* [Exercise instructions] Restate word for word the lines of the records below, starting at the line that contains "ATOM 73 O O" and ending at the line that contains "ATOM 80 C C . ASN", with both of those lines included and nothing else.

* [Items listed in a dataset]
========================

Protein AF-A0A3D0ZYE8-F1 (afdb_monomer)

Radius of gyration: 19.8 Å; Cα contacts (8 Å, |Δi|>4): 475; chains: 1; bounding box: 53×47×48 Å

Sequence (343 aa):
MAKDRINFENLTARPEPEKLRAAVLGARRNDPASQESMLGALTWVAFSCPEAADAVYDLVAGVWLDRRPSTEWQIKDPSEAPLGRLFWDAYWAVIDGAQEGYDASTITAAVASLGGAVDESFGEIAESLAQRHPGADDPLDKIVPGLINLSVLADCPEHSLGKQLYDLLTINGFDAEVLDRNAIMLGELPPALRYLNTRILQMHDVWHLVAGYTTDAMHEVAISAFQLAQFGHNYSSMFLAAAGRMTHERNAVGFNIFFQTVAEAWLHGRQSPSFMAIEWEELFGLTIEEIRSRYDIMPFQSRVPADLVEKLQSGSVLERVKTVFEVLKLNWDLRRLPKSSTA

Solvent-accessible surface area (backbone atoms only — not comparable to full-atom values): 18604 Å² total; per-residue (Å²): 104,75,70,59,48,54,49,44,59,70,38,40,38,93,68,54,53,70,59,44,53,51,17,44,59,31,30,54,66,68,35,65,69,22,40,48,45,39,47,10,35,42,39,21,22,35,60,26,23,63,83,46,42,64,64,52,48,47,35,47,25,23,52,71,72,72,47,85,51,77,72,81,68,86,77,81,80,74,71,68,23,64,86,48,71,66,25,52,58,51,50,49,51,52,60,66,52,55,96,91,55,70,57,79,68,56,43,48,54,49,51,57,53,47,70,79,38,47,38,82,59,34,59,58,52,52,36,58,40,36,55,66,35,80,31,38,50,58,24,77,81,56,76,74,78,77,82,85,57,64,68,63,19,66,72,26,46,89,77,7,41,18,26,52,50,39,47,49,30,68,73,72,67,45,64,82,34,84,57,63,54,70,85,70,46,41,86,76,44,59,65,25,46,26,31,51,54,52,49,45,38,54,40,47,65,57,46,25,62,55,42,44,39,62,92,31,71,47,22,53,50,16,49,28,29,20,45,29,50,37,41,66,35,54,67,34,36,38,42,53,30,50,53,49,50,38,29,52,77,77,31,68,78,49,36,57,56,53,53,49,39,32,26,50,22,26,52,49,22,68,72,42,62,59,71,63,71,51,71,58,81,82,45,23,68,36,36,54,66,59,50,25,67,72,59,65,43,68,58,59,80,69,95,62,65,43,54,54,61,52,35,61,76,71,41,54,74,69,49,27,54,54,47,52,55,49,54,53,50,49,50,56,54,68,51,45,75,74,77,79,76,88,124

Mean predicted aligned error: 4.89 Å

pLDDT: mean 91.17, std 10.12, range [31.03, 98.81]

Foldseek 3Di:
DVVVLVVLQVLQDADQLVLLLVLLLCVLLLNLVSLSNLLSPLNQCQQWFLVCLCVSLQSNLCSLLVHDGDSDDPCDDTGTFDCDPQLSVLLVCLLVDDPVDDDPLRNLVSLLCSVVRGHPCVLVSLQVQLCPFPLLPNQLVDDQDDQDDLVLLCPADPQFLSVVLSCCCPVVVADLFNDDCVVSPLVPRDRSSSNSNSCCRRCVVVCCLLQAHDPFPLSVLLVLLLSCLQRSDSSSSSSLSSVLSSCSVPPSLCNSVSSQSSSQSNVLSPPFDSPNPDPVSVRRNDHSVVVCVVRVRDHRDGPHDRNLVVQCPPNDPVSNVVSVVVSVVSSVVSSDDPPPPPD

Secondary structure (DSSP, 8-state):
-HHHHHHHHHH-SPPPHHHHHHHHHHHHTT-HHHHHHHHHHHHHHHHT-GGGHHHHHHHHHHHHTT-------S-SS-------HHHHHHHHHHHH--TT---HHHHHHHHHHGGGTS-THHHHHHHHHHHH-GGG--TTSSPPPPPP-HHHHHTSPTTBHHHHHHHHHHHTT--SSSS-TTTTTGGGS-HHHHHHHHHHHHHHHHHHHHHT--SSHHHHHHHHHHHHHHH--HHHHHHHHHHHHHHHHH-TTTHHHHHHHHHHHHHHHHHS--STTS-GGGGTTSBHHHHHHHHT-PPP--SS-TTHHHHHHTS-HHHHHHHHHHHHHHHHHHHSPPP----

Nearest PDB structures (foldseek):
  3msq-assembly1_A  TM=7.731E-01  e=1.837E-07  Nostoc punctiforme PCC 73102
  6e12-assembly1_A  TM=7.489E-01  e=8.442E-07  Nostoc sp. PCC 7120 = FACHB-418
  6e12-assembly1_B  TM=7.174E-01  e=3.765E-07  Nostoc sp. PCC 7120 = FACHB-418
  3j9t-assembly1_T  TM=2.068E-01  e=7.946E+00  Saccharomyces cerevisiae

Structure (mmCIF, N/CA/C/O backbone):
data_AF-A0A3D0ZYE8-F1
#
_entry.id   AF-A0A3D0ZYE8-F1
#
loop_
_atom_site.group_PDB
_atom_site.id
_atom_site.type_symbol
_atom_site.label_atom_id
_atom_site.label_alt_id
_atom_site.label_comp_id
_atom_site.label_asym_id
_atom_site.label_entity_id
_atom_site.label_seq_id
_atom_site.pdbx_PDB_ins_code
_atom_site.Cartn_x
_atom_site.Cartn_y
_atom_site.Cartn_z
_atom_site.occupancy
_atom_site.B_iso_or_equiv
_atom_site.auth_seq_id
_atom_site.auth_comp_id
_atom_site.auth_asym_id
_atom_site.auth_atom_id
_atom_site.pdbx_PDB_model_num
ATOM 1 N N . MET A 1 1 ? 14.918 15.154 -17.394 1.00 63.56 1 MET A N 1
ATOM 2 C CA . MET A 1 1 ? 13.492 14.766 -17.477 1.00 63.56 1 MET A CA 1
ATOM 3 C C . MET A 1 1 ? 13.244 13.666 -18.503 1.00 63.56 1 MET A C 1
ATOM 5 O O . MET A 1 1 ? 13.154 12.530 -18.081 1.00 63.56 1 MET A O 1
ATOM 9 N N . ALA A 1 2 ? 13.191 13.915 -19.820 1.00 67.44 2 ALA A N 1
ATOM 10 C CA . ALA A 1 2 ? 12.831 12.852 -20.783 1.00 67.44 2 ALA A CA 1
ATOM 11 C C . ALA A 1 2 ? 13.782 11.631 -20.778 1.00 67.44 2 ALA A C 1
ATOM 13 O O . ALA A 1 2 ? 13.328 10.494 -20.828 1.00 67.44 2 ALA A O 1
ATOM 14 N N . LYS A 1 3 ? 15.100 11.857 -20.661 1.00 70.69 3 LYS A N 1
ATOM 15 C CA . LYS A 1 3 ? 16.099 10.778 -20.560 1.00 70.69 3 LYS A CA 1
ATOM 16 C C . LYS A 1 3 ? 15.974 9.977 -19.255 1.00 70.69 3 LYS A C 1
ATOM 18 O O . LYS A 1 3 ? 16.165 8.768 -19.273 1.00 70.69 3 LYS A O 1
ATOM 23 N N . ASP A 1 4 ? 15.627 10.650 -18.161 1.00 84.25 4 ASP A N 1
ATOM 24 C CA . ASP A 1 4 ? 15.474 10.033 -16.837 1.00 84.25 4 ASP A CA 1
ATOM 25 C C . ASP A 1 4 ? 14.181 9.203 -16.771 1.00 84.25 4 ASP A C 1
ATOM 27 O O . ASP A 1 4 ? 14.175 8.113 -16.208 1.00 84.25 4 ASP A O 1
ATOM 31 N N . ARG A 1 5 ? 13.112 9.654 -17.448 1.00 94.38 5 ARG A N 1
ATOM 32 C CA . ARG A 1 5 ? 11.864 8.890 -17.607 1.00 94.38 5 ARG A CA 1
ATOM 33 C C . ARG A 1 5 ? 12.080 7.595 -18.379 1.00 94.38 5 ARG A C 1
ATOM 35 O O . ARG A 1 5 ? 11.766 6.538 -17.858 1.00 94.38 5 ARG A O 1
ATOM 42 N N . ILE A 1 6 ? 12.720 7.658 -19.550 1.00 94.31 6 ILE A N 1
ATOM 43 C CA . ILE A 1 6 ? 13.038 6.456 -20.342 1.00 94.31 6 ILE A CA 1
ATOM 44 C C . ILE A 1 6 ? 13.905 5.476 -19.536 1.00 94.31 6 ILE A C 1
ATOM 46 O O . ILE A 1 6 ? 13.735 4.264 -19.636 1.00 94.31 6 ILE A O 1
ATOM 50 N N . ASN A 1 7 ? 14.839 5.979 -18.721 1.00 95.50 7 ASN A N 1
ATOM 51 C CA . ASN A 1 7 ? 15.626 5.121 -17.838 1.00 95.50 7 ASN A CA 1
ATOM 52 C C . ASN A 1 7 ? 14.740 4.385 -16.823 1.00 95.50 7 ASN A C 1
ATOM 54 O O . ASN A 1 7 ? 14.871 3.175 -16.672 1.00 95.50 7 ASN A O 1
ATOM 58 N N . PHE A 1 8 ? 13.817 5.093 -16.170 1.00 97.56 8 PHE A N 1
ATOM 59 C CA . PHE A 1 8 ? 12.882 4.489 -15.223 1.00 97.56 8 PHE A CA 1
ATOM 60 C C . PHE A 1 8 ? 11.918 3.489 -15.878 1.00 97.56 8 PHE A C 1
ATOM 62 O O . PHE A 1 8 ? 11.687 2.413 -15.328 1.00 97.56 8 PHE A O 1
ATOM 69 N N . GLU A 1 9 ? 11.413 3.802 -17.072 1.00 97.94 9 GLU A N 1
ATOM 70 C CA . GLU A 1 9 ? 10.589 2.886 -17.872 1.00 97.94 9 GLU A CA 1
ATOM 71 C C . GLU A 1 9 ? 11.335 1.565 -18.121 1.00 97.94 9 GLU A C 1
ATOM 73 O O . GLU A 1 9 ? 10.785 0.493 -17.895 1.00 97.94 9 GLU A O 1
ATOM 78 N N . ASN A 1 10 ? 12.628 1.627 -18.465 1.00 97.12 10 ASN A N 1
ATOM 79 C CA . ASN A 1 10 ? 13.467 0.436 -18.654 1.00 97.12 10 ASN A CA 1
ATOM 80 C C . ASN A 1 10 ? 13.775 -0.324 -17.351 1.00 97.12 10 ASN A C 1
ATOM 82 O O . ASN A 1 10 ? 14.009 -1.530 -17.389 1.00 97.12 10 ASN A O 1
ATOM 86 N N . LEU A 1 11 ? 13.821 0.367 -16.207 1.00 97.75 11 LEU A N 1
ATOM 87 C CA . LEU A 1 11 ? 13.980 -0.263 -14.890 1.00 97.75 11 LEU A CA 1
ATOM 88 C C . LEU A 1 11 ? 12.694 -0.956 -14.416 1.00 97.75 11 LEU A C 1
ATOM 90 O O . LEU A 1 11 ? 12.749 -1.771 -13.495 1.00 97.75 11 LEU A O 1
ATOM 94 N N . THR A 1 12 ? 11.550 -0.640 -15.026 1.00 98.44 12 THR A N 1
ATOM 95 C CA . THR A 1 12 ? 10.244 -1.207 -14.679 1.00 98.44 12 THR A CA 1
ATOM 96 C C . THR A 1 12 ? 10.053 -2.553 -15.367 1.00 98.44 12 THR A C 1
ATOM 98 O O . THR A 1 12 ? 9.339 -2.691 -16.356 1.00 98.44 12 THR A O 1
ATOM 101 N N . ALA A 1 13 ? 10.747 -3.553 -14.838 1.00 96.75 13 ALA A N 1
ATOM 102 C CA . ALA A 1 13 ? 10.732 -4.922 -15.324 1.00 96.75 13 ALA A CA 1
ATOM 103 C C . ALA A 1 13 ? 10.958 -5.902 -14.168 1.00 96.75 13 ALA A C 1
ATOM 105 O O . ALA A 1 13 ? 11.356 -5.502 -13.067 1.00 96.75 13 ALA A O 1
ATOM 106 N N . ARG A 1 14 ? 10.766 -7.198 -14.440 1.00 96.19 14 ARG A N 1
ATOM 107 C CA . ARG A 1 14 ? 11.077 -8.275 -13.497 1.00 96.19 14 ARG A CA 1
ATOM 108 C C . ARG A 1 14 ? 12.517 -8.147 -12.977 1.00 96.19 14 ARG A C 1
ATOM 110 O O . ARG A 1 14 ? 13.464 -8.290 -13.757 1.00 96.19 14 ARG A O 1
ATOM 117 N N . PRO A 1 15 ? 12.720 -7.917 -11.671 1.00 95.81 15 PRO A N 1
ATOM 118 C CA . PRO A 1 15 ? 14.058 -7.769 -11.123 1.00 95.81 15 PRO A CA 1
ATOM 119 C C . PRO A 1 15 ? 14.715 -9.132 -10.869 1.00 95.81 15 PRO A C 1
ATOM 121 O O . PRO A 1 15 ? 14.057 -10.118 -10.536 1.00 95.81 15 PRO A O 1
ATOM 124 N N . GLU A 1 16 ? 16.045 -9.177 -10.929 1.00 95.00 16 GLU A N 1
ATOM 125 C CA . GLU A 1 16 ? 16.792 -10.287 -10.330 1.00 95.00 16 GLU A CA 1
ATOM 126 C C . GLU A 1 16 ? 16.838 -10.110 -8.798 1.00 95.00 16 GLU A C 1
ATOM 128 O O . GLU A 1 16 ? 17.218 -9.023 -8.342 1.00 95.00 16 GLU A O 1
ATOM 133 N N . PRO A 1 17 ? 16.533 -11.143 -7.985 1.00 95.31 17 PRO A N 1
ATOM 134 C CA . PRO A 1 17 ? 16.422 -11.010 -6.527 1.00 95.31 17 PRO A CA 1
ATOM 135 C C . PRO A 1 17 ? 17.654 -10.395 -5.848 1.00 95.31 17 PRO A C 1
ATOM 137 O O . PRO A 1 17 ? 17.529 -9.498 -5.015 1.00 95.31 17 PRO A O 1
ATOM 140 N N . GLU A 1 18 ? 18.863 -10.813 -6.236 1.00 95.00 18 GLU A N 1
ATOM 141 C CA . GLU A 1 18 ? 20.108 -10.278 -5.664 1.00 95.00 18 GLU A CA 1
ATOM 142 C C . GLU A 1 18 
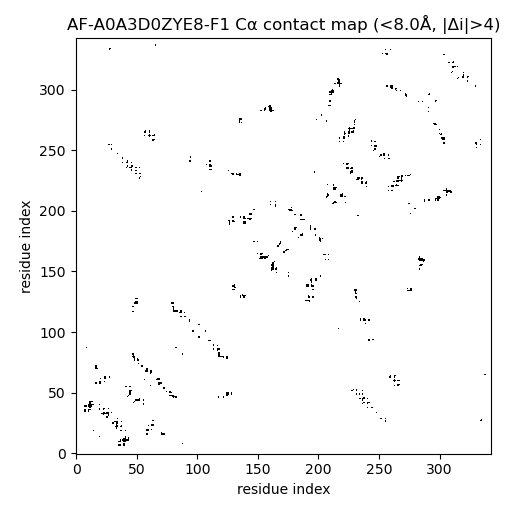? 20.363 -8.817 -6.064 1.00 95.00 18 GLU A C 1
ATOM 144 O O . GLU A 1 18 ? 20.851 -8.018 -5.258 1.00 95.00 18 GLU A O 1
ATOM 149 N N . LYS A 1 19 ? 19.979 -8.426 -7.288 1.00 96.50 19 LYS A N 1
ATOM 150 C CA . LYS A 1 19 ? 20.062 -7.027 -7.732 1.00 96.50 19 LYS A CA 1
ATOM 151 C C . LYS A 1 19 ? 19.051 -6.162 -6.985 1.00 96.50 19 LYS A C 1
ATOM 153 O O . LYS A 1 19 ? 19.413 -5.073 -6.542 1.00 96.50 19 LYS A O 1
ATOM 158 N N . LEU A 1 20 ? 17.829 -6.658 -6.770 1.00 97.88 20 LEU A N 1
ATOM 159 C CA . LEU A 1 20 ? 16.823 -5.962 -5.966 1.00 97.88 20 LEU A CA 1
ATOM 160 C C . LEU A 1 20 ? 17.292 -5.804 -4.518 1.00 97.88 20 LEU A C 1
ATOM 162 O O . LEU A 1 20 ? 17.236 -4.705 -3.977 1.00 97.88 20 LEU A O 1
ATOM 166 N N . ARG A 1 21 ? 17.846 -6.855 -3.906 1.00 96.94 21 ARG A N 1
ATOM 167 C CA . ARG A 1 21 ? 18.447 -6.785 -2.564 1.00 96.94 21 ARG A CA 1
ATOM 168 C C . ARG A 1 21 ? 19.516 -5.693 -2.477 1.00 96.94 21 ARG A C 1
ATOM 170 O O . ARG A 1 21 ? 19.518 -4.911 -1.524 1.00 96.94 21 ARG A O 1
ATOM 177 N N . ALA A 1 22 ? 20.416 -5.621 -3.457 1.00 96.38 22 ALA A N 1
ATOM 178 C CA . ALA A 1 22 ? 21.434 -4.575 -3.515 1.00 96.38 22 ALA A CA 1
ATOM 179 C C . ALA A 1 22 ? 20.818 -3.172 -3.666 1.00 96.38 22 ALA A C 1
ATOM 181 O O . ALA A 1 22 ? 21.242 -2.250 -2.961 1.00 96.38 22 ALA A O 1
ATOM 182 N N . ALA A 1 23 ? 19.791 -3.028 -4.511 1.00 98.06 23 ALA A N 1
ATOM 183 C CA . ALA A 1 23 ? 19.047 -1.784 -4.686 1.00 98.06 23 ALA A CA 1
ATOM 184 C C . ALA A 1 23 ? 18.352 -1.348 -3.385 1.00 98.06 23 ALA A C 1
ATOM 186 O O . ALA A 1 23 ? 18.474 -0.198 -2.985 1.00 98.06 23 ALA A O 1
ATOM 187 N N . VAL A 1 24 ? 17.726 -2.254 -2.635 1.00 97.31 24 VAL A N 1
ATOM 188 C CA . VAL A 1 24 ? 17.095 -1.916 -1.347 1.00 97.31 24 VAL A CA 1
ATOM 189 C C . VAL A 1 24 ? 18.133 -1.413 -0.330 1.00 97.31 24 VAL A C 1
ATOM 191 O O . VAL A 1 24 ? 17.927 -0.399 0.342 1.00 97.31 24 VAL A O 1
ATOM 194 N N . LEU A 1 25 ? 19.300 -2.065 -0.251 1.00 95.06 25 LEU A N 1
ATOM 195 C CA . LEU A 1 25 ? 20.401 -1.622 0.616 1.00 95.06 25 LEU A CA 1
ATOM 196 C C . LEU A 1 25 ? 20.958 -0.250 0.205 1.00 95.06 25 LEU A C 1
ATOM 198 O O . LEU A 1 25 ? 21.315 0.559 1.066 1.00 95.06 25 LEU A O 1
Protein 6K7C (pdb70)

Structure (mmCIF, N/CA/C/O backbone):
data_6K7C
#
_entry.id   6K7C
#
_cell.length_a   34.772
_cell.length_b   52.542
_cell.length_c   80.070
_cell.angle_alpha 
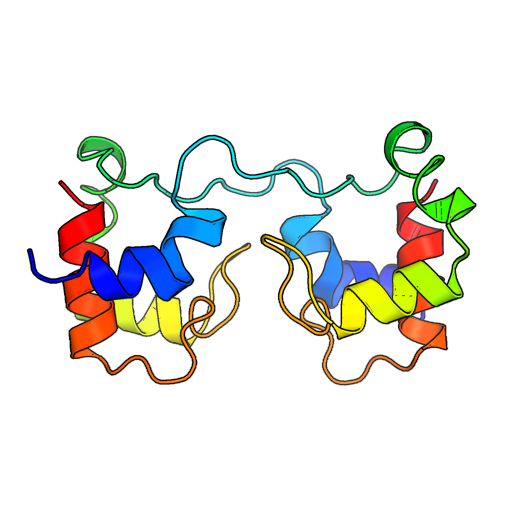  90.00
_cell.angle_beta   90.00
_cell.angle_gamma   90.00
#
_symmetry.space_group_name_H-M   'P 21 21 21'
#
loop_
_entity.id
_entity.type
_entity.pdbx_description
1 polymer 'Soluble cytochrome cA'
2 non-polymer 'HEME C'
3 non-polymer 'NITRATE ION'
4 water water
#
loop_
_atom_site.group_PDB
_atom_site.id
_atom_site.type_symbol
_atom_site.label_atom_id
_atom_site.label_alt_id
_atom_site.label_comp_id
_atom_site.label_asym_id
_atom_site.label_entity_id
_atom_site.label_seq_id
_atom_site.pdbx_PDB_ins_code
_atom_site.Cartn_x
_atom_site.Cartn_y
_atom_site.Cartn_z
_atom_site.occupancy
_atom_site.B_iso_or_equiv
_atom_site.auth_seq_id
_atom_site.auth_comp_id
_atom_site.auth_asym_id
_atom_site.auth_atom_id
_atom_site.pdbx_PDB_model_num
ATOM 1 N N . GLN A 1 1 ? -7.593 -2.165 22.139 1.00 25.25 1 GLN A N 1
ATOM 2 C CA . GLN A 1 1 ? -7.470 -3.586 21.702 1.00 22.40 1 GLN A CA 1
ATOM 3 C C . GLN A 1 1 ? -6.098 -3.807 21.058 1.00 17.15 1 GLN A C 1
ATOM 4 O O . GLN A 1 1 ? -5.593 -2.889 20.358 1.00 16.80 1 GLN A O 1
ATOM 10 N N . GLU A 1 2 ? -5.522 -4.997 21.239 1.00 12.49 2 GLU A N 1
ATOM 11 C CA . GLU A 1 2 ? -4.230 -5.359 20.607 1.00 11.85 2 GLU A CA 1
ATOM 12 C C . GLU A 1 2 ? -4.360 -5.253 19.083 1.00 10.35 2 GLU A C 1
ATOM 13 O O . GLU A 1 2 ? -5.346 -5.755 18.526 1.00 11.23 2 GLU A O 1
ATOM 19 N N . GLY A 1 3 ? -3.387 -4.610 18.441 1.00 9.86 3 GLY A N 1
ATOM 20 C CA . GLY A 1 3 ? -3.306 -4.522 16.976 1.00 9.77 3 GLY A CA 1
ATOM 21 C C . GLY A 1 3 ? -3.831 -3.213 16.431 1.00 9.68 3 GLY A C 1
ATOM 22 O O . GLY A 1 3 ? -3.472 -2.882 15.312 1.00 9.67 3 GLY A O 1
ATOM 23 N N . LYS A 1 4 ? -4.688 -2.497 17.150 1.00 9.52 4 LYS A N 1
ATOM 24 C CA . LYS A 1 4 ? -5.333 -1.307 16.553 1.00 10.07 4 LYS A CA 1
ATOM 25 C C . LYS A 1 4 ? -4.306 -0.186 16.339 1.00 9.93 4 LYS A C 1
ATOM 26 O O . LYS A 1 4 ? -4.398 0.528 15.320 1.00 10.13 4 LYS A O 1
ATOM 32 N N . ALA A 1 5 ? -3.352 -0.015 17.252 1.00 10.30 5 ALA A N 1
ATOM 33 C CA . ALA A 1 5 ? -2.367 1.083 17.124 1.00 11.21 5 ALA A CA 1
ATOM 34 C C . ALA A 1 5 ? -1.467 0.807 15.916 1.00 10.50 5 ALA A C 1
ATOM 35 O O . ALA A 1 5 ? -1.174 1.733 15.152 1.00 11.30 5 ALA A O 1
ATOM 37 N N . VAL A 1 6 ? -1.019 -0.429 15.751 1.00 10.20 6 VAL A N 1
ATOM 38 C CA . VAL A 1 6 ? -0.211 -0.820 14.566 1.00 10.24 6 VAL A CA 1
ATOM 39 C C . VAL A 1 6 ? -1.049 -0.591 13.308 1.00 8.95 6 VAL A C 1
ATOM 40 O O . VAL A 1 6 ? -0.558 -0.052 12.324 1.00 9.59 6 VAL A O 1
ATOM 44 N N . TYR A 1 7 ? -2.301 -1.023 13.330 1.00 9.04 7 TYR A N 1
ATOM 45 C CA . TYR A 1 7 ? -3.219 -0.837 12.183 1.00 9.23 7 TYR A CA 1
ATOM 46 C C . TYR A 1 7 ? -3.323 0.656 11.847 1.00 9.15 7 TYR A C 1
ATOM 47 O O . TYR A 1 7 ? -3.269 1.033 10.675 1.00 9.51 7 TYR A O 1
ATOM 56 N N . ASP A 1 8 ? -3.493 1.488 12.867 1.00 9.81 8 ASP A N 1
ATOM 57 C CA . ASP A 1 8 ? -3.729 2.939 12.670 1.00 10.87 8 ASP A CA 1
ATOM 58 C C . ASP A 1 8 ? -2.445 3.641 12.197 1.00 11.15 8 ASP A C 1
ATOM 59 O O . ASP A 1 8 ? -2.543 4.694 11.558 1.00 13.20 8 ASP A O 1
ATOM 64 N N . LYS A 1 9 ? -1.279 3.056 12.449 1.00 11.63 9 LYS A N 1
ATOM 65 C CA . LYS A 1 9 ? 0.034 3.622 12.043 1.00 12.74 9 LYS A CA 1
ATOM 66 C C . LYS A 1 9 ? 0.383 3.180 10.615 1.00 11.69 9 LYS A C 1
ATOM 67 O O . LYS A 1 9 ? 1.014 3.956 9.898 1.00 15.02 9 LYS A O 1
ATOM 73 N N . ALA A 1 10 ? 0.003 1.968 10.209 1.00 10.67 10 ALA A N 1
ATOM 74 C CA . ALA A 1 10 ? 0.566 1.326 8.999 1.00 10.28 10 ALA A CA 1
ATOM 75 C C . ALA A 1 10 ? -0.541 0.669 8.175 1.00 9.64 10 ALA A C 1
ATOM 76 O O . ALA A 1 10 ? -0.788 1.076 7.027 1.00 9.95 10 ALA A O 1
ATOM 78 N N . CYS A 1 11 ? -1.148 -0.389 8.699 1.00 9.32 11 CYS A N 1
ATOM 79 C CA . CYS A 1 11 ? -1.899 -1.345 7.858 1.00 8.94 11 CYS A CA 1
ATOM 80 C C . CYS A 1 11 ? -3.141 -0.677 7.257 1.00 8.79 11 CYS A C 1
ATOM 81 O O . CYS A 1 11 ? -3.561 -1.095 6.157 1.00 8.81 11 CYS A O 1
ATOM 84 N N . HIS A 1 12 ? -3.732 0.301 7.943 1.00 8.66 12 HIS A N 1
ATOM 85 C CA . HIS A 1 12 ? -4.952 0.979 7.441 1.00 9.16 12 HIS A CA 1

========================

* [Exercise response]
ATOM 73 O O . GLU A 1 9 ? 10.785 0.493 -17.895 1.00 97.94 9 GLU A O 1
ATOM 78 N N . ASN A 1 10 ? 12.628 1.627 -18.465 1.00 97.12 10 ASN A N 1
ATOM 79 C CA . ASN A 1 10 ? 13.467 0.436 -18.654 1.00 97.12 10 ASN A CA 1
ATOM 80 C C . ASN A 1 10 ? 13.775 -0.324 -17.351 1.00 97.12 10 ASN A C 1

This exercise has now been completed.